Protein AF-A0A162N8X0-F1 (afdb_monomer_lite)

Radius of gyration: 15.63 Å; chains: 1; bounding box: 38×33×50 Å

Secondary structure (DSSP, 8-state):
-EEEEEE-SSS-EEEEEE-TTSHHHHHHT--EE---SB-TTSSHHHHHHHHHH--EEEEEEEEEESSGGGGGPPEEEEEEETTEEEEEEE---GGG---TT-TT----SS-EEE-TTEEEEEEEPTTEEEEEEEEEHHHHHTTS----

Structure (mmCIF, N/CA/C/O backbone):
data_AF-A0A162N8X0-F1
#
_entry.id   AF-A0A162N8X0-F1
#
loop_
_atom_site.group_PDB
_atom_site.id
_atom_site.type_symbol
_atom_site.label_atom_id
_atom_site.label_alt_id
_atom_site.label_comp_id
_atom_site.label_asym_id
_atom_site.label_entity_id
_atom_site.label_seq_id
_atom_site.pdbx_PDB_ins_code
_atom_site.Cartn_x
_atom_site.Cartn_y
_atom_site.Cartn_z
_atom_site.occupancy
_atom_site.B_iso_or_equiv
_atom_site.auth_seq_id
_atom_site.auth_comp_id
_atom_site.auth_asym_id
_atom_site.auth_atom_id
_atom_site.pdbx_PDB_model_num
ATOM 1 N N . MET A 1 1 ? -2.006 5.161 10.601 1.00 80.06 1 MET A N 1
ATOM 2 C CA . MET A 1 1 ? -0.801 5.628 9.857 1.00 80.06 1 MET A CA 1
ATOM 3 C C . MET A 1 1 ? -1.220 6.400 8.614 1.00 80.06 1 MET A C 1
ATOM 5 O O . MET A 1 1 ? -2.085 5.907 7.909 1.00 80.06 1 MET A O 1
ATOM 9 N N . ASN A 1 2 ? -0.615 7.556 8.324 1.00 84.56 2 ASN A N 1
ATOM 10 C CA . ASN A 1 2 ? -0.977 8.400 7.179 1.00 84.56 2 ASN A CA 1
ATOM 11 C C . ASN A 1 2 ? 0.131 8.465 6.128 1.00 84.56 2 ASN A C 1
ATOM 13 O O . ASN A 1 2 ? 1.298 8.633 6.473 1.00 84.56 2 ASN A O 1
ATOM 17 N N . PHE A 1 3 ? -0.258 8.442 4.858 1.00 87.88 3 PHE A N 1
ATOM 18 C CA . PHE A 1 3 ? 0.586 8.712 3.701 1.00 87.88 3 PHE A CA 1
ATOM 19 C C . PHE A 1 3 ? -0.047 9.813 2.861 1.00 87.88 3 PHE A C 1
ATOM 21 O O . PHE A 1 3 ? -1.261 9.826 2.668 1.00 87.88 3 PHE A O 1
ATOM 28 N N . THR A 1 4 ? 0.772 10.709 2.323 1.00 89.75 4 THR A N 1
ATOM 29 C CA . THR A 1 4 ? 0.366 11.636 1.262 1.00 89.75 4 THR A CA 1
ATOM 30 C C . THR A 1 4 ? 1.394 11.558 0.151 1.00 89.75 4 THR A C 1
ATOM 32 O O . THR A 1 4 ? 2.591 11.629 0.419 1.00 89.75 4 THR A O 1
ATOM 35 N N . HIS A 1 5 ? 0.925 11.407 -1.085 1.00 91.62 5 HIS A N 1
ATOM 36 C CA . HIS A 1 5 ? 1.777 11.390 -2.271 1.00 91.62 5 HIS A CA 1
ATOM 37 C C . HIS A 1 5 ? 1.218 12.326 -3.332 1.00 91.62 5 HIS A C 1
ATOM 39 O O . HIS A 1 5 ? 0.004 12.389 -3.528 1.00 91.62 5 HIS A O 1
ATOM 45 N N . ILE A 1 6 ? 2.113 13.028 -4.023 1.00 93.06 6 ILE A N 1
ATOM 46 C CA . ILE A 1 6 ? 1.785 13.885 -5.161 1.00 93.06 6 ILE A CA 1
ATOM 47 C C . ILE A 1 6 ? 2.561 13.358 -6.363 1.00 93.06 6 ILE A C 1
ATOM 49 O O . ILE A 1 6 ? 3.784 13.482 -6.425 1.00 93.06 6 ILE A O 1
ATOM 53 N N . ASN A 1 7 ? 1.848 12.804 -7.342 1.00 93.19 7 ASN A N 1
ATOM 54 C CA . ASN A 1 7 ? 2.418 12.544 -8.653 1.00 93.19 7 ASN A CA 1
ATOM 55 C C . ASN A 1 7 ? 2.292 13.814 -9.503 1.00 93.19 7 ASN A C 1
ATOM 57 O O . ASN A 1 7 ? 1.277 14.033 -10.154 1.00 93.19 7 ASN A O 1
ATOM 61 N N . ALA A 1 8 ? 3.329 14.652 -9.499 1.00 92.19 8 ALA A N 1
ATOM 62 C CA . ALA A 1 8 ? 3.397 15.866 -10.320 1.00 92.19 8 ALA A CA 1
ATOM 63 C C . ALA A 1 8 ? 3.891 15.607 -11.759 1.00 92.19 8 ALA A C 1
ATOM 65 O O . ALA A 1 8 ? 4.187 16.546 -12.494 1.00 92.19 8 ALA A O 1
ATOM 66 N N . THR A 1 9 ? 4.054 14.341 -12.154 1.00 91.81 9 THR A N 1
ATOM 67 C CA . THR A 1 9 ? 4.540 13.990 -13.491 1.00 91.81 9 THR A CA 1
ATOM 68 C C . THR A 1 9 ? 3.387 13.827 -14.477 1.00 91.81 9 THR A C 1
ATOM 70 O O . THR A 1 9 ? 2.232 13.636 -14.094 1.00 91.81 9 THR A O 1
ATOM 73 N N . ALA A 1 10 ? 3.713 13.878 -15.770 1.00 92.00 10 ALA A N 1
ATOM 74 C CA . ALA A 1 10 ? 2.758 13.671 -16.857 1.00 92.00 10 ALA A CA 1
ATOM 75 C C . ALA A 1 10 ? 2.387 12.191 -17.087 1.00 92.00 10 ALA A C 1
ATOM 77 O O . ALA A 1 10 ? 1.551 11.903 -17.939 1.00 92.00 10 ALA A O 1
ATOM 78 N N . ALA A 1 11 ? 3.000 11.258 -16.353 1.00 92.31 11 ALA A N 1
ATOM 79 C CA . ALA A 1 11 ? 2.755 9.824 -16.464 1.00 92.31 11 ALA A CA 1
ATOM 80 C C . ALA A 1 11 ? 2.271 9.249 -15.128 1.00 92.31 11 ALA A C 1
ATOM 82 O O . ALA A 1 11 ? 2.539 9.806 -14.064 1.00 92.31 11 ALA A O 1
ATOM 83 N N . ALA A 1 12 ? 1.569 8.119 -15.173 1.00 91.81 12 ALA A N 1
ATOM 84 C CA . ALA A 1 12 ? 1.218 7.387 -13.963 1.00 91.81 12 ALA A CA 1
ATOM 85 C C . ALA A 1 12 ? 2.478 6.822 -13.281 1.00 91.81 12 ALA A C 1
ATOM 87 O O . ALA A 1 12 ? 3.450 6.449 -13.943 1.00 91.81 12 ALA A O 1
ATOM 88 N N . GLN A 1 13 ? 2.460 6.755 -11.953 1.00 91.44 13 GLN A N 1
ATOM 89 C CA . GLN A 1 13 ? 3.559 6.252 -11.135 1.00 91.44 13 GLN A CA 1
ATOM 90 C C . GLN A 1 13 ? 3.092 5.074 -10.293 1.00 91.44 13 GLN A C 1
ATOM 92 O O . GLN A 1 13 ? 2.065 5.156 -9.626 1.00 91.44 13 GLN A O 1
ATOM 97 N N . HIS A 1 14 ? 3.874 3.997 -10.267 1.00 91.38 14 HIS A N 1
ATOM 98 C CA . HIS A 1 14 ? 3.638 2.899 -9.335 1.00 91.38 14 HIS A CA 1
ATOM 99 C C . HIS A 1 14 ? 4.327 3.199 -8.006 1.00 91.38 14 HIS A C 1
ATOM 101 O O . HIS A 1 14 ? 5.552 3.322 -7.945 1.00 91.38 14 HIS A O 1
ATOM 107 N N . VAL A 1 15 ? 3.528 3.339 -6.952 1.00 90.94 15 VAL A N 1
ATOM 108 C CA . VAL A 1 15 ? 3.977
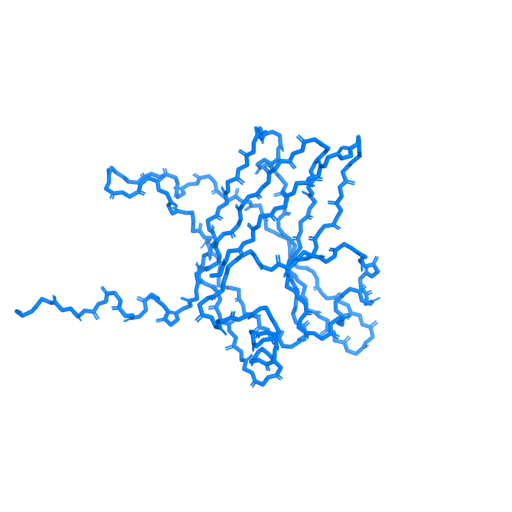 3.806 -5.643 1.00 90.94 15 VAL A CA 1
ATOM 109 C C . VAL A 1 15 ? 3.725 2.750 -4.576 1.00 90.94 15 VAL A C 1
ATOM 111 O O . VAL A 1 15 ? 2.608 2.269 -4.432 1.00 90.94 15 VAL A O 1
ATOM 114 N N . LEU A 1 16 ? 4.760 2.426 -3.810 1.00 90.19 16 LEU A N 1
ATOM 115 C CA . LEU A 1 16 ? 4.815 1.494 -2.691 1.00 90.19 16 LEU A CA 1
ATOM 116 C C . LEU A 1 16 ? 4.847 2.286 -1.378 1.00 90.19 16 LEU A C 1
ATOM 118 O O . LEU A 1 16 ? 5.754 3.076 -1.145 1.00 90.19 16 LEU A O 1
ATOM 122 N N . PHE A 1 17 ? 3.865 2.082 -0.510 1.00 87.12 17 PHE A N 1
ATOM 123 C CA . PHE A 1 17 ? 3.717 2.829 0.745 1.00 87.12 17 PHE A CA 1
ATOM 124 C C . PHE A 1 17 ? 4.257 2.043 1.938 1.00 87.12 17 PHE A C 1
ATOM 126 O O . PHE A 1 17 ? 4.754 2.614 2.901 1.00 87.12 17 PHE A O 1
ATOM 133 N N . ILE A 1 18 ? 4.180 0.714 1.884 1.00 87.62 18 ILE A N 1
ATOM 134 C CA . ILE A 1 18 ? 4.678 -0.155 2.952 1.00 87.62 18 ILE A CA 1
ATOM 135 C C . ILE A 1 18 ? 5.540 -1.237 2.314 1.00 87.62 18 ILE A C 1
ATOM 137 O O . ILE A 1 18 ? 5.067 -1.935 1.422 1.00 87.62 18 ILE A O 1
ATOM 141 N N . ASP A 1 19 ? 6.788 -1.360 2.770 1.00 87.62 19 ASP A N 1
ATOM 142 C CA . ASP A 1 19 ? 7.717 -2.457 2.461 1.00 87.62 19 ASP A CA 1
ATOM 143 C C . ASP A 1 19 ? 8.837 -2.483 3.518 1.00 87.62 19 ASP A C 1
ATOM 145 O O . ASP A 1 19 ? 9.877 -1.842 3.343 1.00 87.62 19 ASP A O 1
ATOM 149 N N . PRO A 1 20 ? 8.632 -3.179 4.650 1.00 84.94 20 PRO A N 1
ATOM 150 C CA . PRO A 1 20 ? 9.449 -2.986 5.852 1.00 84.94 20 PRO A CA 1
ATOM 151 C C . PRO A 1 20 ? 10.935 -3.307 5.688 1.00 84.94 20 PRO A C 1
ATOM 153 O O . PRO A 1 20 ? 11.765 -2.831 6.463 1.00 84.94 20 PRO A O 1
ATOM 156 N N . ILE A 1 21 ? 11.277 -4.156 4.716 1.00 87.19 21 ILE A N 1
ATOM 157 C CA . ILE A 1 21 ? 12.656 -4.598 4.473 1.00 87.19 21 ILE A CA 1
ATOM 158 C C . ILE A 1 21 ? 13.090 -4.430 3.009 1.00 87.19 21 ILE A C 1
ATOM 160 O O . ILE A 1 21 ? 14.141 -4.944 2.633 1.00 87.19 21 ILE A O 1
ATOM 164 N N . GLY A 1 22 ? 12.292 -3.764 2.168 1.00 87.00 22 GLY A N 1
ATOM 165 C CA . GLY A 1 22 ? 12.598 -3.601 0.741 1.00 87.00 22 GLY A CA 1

__Aim of the task__
Copy the material above word for word, taking the first line, the line containing "ATOM 30 C C", and every line between them, and nothing else.

__Your response__
Protein AF-A0A162N8X0-F1 (afdb_monomer_lite)

Radius of gyration: 15.63 Å; chains: 1; bounding box: 38×33×50 Å

Secondary structure (DSSP, 8-state):
-EEEEEE-SSS-EEEEEE-TTSHHHHHHT--EE---SB-TTSSHHHHHHHHHH--EEEEEEEEEESSGGGGGPPEEEEEEETTEEEEEEE---GGG---TT-TT----SS-EEE-TTEEEEEEEPTTEEEEEEEEEHHHHHTTS----

Structure (mmCIF, N/CA/C/O backbone):
data_AF-A0A162N8X0-F1
#
_entry.id   AF-A0A162N8X0-F1
#
loop_
_atom_site.group_PDB
_atom_site.id
_atom_site.type_symbol
_atom_site.label_atom_id
_atom_site.label_alt_id
_atom_site.label_comp_id
_atom_site.label_asym_id
_atom_site.label_entity_id
_atom_site.label_seq_id
_atom_site.pdbx_PDB_ins_code
_atom_site.Cartn_x
_atom_site.Cartn_y
_atom_site.Cartn_z
_atom_site.occupancy
_atom_site.B_iso_or_equiv
_atom_site.auth_seq_id
_atom_site.auth_comp_id
_atom_site.auth_asym_id
_atom_site.auth_atom_id
_atom_site.pdbx_PDB_model_num
ATOM 1 N N . MET A 1 1 ? -2.006 5.161 10.601 1.00 80.06 1 MET A N 1
ATOM 2 C CA . MET A 1 1 ? -0.801 5.628 9.857 1.00 80.06 1 MET A CA 1
ATOM 3 C C . MET A 1 1 ? -1.220 6.400 8.614 1.00 80.06 1 MET A C 1
ATOM 5 O O . MET A 1 1 ? -2.085 5.907 7.909 1.00 80.06 1 MET A O 1
ATOM 9 N N . ASN A 1 2 ? -0.615 7.556 8.324 1.00 84.56 2 ASN A N 1
ATOM 10 C CA . ASN A 1 2 ? -0.977 8.400 7.179 1.00 84.56 2 ASN A CA 1
ATOM 11 C C . ASN A 1 2 ? 0.131 8.465 6.128 1.00 84.56 2 ASN A C 1
ATOM 13 O O . ASN A 1 2 ? 1.298 8.633 6.473 1.00 84.56 2 ASN A O 1
ATOM 17 N N . PHE A 1 3 ? -0.258 8.442 4.858 1.00 87.88 3 PHE A N 1
ATOM 18 C CA . PHE A 1 3 ? 0.586 8.712 3.701 1.00 87.88 3 PHE A CA 1
ATOM 19 C C . PHE A 1 3 ? -0.047 9.813 2.861 1.00 87.88 3 PHE A C 1
ATOM 21 O O . PHE A 1 3 ? -1.261 9.826 2.668 1.00 87.88 3 PHE A O 1
ATOM 28 N N . THR A 1 4 ? 0.772 10.709 2.323 1.00 89.75 4 THR A N 1
ATOM 29 C CA . THR A 1 4 ? 0.366 11.636 1.262 1.00 89.75 4 THR A CA 1
ATOM 30 C C . THR A 1 4 ? 1.394 11.558 0.151 1.00 89.75 4 THR A C 1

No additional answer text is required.